ERROR mapreduce.LoadIncrementalHFiles: IOException during splitting java.util.concurrent.ExecutionException: java.io.FileNotFoundException: File does not exist: /user//hfile/transactions/transaction_data/b1c6c47856104db0a1289c2b7234d1d7

I am using hbase-client 1.2.0 and hbase-server 1.2.0 as dependencies and using HFileOutputFormat2 class to write my HFile.

I tried using the writer's patch HFileOutputFormat2 https://github.com/gbif/maps/commit/ee4e0001486f3e8b37b034c5b05fc8c8d4e76ab9 but this will fail to write the HFile all together.

Below is the code portion that writes the HFile and loads it to hbase

dates.map { x =>
      val hbase_connection2 = ConnectionFactory.createConnection(hbaseconfig)
      val table2 = hbase_connection2.getTable(TableName.valueOf(hbase_table))
      val regionLoc2 = hbase_connection2.getRegionLocator(table2.getName)
      val admin2 = hbase_connection2.getAdmin

      val transactionsDF = sql(hive_query_2.replace("|columns|", hive_columns) + " " + period_clause.replace("|date|", date_format.format(x)))

      val max_records = transactionsDF.count()

      val max_page = math.ceil(max_records.toDouble/page_limit.toDouble).toInt

      val start_row = 0
      val end_row = page_limit.toInt

      val start_page = if(date_format.format(x).equals(bookmark_date)) {
        bookmarked_page
      }
      else{
        0
      }

      val pages = start_page to (if(max_records < page_limit.toInt){max_page-1}else{max_page})
if(max_records > 0) {
pages.map (page => {
          val sourceDF = transactionsDF
            .withColumn("tanggal", cnvrt_tanggal(transactionsDF.col("ctry_cd"), transactionsDF.col("ori_tanggal"), transactionsDF.col("ori_jam")))
            .withColumn("jam", cnvrt_jam(transactionsDF.col("ctry_cd"), transactionsDF.col("ori_tanggal"), transactionsDF.col("ori_jam")))
            .join(locations, transactionsDF.col("wsid") === locations.col("key"), "left_outer")
            .join(trandescdictionary, lower(transactionsDF.col("source_system")) === lower(trandescdictionary.col("FLAG_TRANS")) && lower(transactionsDF.col("trans_cd")) === lower(trandescdictionary.col("TRAN_CODE")), "left_outer")
            .filter(transactionsDF.col("rowid").between((start_row + (page * page_limit.toInt)).toString, ((end_row + (page * page_limit.toInt)) - 1).toString))
            .withColumn("uuid", timeUUID())
            .withColumn("created_dt", current_timestamp())
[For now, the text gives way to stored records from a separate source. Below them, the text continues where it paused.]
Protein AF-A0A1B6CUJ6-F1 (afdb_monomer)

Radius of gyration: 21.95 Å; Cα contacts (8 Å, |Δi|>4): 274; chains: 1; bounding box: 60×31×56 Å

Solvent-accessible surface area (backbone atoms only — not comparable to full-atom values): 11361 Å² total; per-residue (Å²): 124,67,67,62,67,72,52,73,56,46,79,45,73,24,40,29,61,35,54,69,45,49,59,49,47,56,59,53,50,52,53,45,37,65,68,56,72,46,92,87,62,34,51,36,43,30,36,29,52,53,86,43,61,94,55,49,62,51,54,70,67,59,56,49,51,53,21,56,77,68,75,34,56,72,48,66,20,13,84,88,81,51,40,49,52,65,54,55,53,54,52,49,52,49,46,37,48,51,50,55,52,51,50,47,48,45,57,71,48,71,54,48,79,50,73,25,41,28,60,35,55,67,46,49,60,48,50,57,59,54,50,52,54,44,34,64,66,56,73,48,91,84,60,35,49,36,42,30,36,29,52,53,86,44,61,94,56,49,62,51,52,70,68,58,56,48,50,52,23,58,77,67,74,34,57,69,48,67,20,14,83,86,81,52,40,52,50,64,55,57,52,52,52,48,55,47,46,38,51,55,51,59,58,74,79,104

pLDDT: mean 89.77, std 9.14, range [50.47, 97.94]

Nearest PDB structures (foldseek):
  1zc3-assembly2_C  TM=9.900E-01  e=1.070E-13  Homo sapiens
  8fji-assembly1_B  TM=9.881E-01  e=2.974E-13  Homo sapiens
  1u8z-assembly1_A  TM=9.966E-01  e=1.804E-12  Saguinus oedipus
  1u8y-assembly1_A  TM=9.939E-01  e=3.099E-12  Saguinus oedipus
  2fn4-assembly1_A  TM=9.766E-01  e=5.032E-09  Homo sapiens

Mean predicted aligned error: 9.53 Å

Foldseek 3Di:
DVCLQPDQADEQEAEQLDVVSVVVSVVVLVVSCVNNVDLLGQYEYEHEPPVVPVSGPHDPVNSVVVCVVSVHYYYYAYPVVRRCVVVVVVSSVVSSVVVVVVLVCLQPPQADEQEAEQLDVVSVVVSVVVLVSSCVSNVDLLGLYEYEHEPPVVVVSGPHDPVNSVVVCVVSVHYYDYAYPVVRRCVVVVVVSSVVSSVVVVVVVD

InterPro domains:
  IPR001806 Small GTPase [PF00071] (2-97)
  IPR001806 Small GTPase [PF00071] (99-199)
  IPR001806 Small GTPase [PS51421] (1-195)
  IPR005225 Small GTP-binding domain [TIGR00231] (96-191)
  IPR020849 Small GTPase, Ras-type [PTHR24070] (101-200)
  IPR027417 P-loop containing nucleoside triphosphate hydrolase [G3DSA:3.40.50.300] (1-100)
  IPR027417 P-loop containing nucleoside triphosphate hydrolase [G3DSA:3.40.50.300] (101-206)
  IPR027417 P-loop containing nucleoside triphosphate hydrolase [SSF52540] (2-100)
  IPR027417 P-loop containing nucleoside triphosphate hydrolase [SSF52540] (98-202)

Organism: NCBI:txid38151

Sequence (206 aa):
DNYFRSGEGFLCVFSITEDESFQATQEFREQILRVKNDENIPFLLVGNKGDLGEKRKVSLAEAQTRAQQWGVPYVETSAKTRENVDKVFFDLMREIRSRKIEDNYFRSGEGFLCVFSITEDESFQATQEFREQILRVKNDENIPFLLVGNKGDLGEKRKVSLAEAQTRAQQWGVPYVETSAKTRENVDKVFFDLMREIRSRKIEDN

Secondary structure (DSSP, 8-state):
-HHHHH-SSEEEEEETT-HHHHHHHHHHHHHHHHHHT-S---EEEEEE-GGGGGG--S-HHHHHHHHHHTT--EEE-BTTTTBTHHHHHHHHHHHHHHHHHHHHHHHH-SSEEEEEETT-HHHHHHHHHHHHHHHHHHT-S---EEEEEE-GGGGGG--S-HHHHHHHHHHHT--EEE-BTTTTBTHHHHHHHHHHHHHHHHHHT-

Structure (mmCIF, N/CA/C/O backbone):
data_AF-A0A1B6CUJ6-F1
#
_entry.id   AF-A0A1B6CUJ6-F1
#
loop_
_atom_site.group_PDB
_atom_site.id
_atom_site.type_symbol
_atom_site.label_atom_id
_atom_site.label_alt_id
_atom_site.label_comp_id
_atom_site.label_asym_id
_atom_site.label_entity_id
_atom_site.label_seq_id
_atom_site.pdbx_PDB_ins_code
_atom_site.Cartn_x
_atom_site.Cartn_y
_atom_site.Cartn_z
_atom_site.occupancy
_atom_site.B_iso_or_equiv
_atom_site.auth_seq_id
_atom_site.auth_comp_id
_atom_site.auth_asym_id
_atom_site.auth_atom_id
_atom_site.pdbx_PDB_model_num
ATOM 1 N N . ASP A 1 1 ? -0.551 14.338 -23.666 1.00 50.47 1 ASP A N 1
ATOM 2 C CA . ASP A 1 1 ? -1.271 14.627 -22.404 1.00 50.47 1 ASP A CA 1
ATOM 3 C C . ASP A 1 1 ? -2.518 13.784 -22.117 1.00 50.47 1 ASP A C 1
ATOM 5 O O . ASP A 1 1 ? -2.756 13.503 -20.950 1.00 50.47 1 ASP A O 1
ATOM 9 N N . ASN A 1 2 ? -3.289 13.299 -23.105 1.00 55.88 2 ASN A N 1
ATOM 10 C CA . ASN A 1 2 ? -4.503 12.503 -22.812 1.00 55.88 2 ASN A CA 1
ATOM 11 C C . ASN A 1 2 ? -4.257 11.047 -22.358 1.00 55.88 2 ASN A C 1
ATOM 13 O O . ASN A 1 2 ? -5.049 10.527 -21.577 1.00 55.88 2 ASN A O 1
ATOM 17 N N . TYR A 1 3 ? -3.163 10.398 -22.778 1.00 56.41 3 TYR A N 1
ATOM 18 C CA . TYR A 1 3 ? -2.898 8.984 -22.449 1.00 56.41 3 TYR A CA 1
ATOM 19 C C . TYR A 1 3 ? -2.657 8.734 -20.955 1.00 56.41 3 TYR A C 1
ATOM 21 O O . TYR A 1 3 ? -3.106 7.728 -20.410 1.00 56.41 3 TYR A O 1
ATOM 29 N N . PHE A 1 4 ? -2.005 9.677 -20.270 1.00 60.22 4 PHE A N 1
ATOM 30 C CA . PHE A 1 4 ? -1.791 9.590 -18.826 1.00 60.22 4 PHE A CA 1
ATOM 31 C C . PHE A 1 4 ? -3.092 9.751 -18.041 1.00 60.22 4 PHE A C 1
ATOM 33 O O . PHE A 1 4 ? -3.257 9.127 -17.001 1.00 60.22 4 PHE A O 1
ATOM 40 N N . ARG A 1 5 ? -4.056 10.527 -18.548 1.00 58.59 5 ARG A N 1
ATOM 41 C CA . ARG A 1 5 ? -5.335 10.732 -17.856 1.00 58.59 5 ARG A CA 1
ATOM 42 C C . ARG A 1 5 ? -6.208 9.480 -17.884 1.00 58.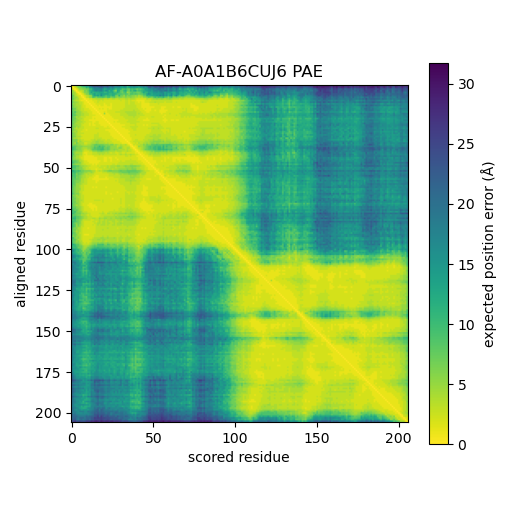59 5 ARG A C 1
ATOM 44 O O . ARG A 1 5 ? -6.769 9.131 -16.851 1.00 58.59 5 ARG A O 1
ATOM 51 N N . SER A 1 6 ? -6.262 8.754 -19.001 1.00 66.06 6 SER A N 1
ATOM 52 C CA . SER A 1 6 ? -7.131 7.573 -19.150 1.00 66.06 6 SER A CA 1
ATOM 53 C C . SER A 1 6 ? -6.475 6.227 -18.819 1.00 66.06 6 SER A C 1
ATOM 55 O O . SER A 1 6 ? -7.190 5.242 -18.674 1.00 66.06 6 SER A O 1
ATOM 57 N N . GLY A 1 7 ? -5.144 6.142 -18.713 1.00 72.38 7 GLY A N 1
ATOM 58 C CA . GLY A 1 7 ? -4.452 4.871 -18.455 1.00 72.38 7 GLY A CA 1
ATOM 59 C C . GLY A 1 7 ? -4.762 4.289 -17.070 1.00 72.38 7 GLY A C 1
ATOM 60 O O . GLY A 1 7 ? -4.637 4.993 -16.073 1.00 72.38 7 GLY A O 1
ATOM 61 N N . GLU A 1 8 ? -5.165 3.021 -16.992 1.00 79.56 8 GLU A N 1
ATOM 62 C CA . GLU A 1 8 ? -5.484 2.344 -15.718 1.00 79.56 8 GLU A CA 1
ATOM 63 C C . GLU A 1 8 ? -4.275 1.636 -15.086 1.00 79.56 8 GLU A C 1
ATOM 65 O O . GLU A 1 8 ? -4.326 1.252 -13.924 1.00 79.56 8 GLU A O 1
ATOM 70 N N . GLY A 1 9 ? -3.180 1.493 -15.834 1.00 87.75 9 GLY A N 1
ATOM 71 C CA . GLY A 1 9 ? -1.900 1.004 -15.342 1.00 87.75 9 GLY A CA 1
ATOM 72 C C . GLY A 1 9 ? -0.777 1.310 -16.328 1.00 87.75 9 GLY A C 1
ATOM 73 O O . GLY A 1 9 ? -1.023 1.466 -17.527 1.00 87.75 9 GLY A O 1
ATOM 74 N N . PHE A 1 10 ? 0.447 1.429 -15.818 1.00 92.44 10 PHE A N 1
ATOM 75 C CA . PHE A 1 10 ? 1.592 1.922 -16.580 1.00 92.44 10 PHE A CA 1
ATOM 76 C C . PHE A 1 10 ? 2.774 0.956 -16.515 1.00 92.44 10 PHE A C 1
ATOM 78 O O . PHE A 1 10 ? 3.143 0.454 -15.454 1.00 92.44 10 PHE A O 1
ATOM 85 N N . LEU A 1 11 ? 3.393 0.728 -17.673 1.00 92.69 11 LEU A N 1
ATOM 86 C CA . LEU A 1 11 ? 4.688 0.066 -17.781 1.00 92.69 11 LEU A CA 1
ATOM 87 C C . LEU A 1 11 ? 5.763 1.137 -17.927 1.00 92.69 11 LEU A C 1
ATOM 89 O O . LEU A 1 11 ? 5.688 1.969 -18.832 1.00 92.69 11 LEU A O 1
ATOM 93 N N . CYS A 1 12 ? 6.774 1.096 -17.070 1.00 94.69 12 CYS A N 1
ATOM 94 C CA . CYS A 1 12 ? 7.950 1.938 -17.200 1.00 94.69 12 CYS A CA 1
ATOM 95 C C . CYS A 1 12 ? 9.107 1.086 -17.700 1.00 94.69 12 CYS A C 1
ATOM 97 O O . CYS A 1 12 ? 9.675 0.293 -16.952 1.00 94.69 12 CYS A O 1
ATOM 99 N N . VAL A 1 13 ? 9.401 1.202 -18.992 1.00 95.94 13 VAL A N 1
ATOM 100 C CA . VAL A 1 13 ? 10.373 0.345 -19.669 1.00 95.94 13 VAL A CA 1
ATOM 101 C C . VAL A 1 13 ? 11.678 1.107 -19.860 1.00 95.94 13 VAL A C 1
ATOM 103 O O . VAL A 1 13 ? 11.679 2.174 -20.468 1.00 95.94 13 VAL A O 1
ATOM 106 N N . PHE A 1 14 ? 12.787 0.534 -19.401 1.00 97.81 14 PHE A N 1
ATOM 107 C CA . PHE A 1 14 ? 14.138 1.000 -19.713 1.00 97.81 14 PHE A CA 1
ATOM 108 C C . PHE A 1 14 ? 14.932 -0.097 -20.418 1.00 97.81 14 PHE A C 1
ATOM 110 O O . PHE A 1 14 ? 14.511 -1.246 -20.483 1.00 97.81 14 PHE A O 1
ATOM 117 N N . SER A 1 15 ? 16.082 0.244 -20.977 1.00 97.31 15 SER A N 1
ATOM 118 C CA . SER A 1 15 ? 17.003 -0.689 -21.622 1.00 97.31 15 SER A CA 1
ATOM 119 C C . SER A 1 15 ? 18.138 -1.017 -20.652 1.00 97.31 15 SER A C 1
ATOM 121 O O . SER A 1 15 ? 18.847 -0.115 -20.212 1.00 97.31 15 SER A O 1
ATOM 123 N N . ILE A 1 16 ? 18.367 -2.298 -20.331 1.00 96.94 16 ILE A N 1
ATOM 124 C CA . ILE A 1 16 ? 19.433 -2.684 -19.378 1.00 96.94 16 ILE A CA 1
ATOM 125 C C . ILE A 1 16 ? 20.841 -2.313 -19.871 1.00 96.94 16 ILE A C 1
ATOM 127 O O . ILE A 1 16 ? 21.800 -2.297 -19.098 1.00 96.94 16 ILE A O 1
ATOM 131 N N . THR A 1 17 ? 20.978 -2.024 -21.167 1.00 96.31 17 THR A N 1
ATOM 132 C CA . THR A 1 17 ? 22.232 -1.632 -21.818 1.00 96.31 17 THR A CA 1
ATOM 133 C C . THR A 1 17 ? 22.422 -0.112 -21.892 1.00 96.31 17 THR A C 1
ATOM 135 O O . THR A 1 17 ? 23.407 0.348 -22.472 1.00 96.31 17 THR A O 1
ATOM 138 N N . GLU A 1 18 ? 21.484 0.686 -21.371 1.00 96.94 18 GLU A N 1
ATOM 139 C CA . GLU A 1 18 ? 21.469 2.152 -21.482 1.00 96.94 18 GLU A CA 1
ATOM 140 C C . GLU A 1 18 ? 21.080 2.801 -20.148 1.00 96.94 18 GLU A C 1
ATOM 142 O O . GLU A 1 18 ? 19.899 2.889 -19.813 1.00 96.94 18 GLU A O 1
ATOM 147 N N . ASP A 1 19 ? 22.075 3.302 -19.412 1.00 95.81 19 ASP A N 1
ATOM 148 C CA . ASP A 1 19 ? 21.867 3.951 -18.109 1.00 95.81 19 ASP A CA 1
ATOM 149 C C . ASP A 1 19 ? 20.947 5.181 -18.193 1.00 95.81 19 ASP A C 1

          val spp = new SaltPrefixPartitioner(hbase_regions)

          val saltedRDD = sourceDF.rdd.flatMap(r => {
            Seq((salt(r.getString(r.fieldIndex("uuid")), hbase_regions), Seq(r.get(r.fieldIndex(new String(cols(0).toLowerCase))), r.get(r.fieldIndex(new String(cols(1).toLowerCase))), r.get(r.fieldIndex(new String(cols(2).toLowerCase))), r.get(r.fieldIndex(new String(cols(3).toLowerCase))), r.get(r.fieldIndex(new String(cols(4).toLowerCase))), r.get(r.fieldIndex(new String(cols(5).toLowerCase))), r.get(r.fieldIndex(new String(cols(6).toLowerCase))), r.get(r.fieldIndex(new String(cols(7).toLowerCase))), r.get(r.fieldIndex(new String(cols(8).toLowerCase))), r.get(r.fieldIndex(new String(cols(9).toLowerCase))), r.get(r.fieldIndex(new String(cols(10).toLowerCase))), r.get(r.fieldIndex(new String(cols(11).toLowerCase))), r.get(r.fieldIndex(new String(cols(12).toLowerCase))), r.get(r.fieldIndex(new String(cols(13).toLowerCase))), r.get(r.fieldIndex(new String(cols(14).toLowerCase))), r.get(r.fieldIndex(new String(cols(15).toLowerCase))), r.get(r.fieldIndex(new String(cols(16).toLowerCase))), r.get(r.fieldIndex(new String(cols(17).toLowerCase))), r.get(r.fieldIndex(new String(cols(18).toLowerCase))), r.get(r.fieldIndex(new String(cols(19).toLowerCase))), r.get(r.fieldIndex(new String(cols(20).toLowerCase))), r.get(r.fieldIndex(new String(cols(21).toLowerCase))), r.get(r.fieldIndex(new String(cols(22).toLowerCase))))))
          })

          val partitionedRDD = saltedRDD.repartitionAndSortWithinPartitions(spp)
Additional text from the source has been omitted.